Why has my power supply died?

by Andy Turner
Coastal Computers & Design

Any PC repair business will tell you the same thing, they replace around 10 times as many power supplies than any other computer component. Why? Because many (if not most) power supplies fitted as standard equipment in the average mass-produced PC are poor quality.

You would think that manufacturers would specify better quality components in their systems. One reason they don’t may be that it’s easy to blame failures of this essential component on power surges and lightening strikes! If they can avoid doing unpaid warranty work then they will do so. Sure, these events can certainly account for a number of failures – and if you live in Shoalhaven Heads you will know and understand this, although I believe the mains supply situation has improved in the last few years.

As with most things, it all comes down to cost. A good quality modern power supply can cost anywhere from $70 to $150. With cheap computer cases (that usually always include a power supply) being available for under well under $100 it isn’t hard to see that the quality of some of the power supplies in them must be suspect. Price wars between computer makers means that every dollar that can be shaved off the component cost is another dollar that they can cut to compete against the opposition.

How can you tell if the power supply you have just had replaced was a cheapy? Not easily, but a good rule of thumb is to measure the weight of the part! There is a good correlation between the weight of a power supply and the quality and quantity of components inside!

The power rating of a supply doesn’t tell you much either – a quality 300 watt model from a good manufacturer will be far more reliable than a ‘500 watt’ cheapy. This is because the wattage rating depends on a lot of factors – including whether the supply is rated to supply this amount of power continuously or if it is only a peak power rating. Remember the old ‘music power’ ratings of stereos? Where a 500W PMPO (or peak music power) rated stereo actually could only manage around 40W of ‘real’ power output. Well, a computer supply usually needs to supply it’s output continuously and so the effect is that the supply ends up running very hot for most of it’s, often short, life.

Sure, a power spike or surge might ‘send it over the edge’, but the damage has already been done and this is the real reason that the part fails – it’s simply cooked itself by running outside it’s real rated limits. Another issue in Australia is that our mains supply is nominally 240V whereas most of the rest of the world it is 230V and the supplies available are usually 230V rated. Now, 10 volts might not sound much but when you add the maximum allowable mains fluctuations of plus or minus 6% then this is another stress that the supply has to cope with – and of course a poor quality one often won’t!

Usually, a failure of a supply doesn’t cause other problems, but I have had the odd PC that has come in with blown hard drives, modems and motherboards caused when a supply has blown, so I personally wouldn’t take the chance of fitting a poor quality part myself.

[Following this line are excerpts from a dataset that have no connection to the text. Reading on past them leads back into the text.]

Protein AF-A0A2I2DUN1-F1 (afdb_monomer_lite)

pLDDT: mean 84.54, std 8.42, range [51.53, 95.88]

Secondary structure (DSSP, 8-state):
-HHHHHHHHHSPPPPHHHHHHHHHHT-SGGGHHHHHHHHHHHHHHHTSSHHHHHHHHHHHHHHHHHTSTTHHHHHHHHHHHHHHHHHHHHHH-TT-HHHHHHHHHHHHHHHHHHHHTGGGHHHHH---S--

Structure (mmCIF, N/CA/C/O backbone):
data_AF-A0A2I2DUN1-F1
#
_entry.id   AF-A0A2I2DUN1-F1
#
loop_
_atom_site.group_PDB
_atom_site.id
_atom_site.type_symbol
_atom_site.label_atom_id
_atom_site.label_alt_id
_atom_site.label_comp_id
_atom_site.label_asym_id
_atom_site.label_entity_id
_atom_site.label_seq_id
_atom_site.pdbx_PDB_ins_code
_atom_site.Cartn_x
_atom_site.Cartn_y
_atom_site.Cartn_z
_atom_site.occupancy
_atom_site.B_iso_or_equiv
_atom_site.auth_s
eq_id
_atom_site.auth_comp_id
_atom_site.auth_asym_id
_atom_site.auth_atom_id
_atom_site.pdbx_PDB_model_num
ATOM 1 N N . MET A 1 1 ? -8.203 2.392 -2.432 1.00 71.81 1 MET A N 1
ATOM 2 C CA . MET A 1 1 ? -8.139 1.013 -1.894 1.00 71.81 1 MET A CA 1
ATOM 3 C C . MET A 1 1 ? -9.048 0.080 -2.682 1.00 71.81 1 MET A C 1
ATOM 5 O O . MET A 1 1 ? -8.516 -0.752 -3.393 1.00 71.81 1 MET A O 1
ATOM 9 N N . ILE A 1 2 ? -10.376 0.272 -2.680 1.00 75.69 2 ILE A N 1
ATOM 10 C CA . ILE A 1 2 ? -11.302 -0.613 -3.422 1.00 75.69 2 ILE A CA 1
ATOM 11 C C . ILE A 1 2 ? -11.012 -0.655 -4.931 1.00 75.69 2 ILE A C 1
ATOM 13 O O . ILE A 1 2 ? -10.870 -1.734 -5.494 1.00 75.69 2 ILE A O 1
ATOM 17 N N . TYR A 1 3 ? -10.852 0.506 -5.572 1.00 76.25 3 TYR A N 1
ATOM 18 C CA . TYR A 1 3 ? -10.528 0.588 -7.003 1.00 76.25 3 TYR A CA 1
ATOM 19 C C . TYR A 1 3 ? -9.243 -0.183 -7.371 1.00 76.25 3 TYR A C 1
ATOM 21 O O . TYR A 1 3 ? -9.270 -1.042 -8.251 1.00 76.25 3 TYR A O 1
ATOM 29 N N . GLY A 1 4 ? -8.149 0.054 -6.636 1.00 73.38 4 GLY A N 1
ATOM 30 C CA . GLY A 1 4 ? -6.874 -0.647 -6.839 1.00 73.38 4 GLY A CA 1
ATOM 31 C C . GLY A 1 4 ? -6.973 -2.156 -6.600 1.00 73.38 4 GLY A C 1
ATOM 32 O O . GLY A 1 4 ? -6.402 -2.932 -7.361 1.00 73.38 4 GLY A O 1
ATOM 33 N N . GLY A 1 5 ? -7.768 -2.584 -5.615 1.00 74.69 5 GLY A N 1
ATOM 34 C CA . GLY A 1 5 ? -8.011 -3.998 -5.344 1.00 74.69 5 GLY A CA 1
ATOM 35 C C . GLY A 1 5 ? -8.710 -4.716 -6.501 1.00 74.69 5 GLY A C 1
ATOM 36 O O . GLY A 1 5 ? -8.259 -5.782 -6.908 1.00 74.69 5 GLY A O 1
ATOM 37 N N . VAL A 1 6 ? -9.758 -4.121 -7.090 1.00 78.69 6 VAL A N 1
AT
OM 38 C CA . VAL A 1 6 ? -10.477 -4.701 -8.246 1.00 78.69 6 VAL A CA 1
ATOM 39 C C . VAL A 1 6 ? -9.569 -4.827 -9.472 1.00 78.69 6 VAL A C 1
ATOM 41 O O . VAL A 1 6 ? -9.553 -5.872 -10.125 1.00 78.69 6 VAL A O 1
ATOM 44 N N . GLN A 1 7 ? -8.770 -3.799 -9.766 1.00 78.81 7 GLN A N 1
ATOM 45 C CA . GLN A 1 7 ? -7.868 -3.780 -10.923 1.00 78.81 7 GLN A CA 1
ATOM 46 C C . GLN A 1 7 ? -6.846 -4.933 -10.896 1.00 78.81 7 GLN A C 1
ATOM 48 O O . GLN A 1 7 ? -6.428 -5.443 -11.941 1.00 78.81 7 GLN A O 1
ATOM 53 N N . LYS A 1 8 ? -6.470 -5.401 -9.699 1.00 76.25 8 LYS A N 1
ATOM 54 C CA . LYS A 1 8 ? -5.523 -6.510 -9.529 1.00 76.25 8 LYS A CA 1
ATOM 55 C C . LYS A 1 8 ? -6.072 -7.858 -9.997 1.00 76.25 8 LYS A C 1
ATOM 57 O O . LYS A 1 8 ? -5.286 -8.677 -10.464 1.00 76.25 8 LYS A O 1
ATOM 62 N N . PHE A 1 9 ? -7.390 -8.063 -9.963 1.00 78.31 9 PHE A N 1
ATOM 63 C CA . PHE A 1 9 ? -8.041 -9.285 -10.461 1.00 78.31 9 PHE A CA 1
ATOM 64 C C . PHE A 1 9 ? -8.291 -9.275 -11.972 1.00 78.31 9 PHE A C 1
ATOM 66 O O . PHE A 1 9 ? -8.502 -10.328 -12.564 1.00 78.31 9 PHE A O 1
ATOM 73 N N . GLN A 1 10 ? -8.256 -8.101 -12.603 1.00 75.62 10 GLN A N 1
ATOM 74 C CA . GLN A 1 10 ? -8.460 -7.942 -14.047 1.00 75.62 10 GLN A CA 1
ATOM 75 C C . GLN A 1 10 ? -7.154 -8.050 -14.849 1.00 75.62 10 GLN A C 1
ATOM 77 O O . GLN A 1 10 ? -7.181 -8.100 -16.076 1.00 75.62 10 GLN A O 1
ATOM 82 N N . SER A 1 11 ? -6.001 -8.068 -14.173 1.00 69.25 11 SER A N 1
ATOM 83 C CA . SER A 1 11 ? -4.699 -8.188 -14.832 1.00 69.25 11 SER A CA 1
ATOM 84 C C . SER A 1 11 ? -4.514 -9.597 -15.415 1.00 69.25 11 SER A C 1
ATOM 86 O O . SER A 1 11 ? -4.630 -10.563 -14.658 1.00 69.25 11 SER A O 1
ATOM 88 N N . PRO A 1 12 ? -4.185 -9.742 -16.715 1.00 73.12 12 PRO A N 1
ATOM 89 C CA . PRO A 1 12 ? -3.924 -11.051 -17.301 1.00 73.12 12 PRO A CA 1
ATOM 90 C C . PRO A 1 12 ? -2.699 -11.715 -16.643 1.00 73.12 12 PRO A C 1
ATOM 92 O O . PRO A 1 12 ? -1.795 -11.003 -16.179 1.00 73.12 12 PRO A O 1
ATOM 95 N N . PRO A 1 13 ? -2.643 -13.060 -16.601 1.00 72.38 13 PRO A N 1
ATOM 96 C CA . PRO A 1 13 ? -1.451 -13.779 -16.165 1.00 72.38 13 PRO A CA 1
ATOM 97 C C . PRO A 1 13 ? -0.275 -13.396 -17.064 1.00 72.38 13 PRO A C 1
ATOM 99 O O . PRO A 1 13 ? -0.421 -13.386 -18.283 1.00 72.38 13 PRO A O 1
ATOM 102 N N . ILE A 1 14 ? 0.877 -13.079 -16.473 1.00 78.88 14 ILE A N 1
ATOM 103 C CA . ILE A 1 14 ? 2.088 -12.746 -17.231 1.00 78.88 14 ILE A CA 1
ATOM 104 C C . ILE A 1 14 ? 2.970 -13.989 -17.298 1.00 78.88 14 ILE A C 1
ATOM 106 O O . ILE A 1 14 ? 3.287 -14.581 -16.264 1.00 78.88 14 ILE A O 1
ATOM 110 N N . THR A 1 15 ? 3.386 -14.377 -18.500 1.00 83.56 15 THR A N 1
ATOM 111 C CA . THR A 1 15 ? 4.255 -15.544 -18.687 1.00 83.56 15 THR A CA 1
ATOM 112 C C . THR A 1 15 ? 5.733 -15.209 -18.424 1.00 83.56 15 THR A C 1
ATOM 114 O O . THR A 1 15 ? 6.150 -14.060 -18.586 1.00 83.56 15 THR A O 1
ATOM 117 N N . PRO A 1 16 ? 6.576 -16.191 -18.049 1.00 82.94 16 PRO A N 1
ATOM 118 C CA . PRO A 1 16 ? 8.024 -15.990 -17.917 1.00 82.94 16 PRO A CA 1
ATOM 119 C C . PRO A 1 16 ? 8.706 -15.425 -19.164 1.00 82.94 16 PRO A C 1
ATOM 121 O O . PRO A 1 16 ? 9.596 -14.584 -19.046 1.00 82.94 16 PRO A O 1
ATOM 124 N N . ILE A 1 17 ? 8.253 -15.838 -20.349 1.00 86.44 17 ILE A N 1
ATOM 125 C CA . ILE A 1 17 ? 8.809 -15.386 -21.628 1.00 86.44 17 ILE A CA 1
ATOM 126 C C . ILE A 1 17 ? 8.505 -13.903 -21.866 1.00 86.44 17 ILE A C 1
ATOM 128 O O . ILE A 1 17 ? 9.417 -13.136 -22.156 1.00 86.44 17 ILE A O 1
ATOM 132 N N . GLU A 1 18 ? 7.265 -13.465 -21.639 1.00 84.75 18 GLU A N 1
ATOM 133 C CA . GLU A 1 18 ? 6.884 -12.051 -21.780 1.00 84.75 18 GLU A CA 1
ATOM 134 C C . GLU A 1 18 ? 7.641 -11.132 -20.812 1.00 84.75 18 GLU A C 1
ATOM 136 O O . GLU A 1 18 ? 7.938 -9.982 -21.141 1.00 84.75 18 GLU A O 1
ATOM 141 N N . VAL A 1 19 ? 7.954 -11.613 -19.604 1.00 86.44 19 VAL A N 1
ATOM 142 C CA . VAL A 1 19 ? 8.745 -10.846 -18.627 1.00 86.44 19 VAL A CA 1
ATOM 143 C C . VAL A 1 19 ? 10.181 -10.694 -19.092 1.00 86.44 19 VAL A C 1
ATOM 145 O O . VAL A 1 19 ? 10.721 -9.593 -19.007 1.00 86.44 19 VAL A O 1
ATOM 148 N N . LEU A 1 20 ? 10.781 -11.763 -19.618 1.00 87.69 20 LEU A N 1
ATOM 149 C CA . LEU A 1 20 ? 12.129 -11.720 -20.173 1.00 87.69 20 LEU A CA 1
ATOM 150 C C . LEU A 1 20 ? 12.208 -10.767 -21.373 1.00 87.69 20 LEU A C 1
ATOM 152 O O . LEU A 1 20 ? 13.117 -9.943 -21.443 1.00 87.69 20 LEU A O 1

My advice for consumers then is this: if you are looking at buying a new computer, ask for a quality supply to be installed if there is any doubt in your mind that the standard one isn’t. Ratings are pretty meaningless really, but if it has a 500W supply and the case seems to be reasonably heavy then you should be fine. If you have a power supply failure on an out of warranty PC then ask for a better quality unit to be installed for you – $60 to $80 should get you a decent one.

Finally, computers that I sell (the Beecroft range) do have good supplies fitted. I have only replaced about 2 or 3 Beecroft supplies in total from memory while I would replace around 20 or so other makes every year.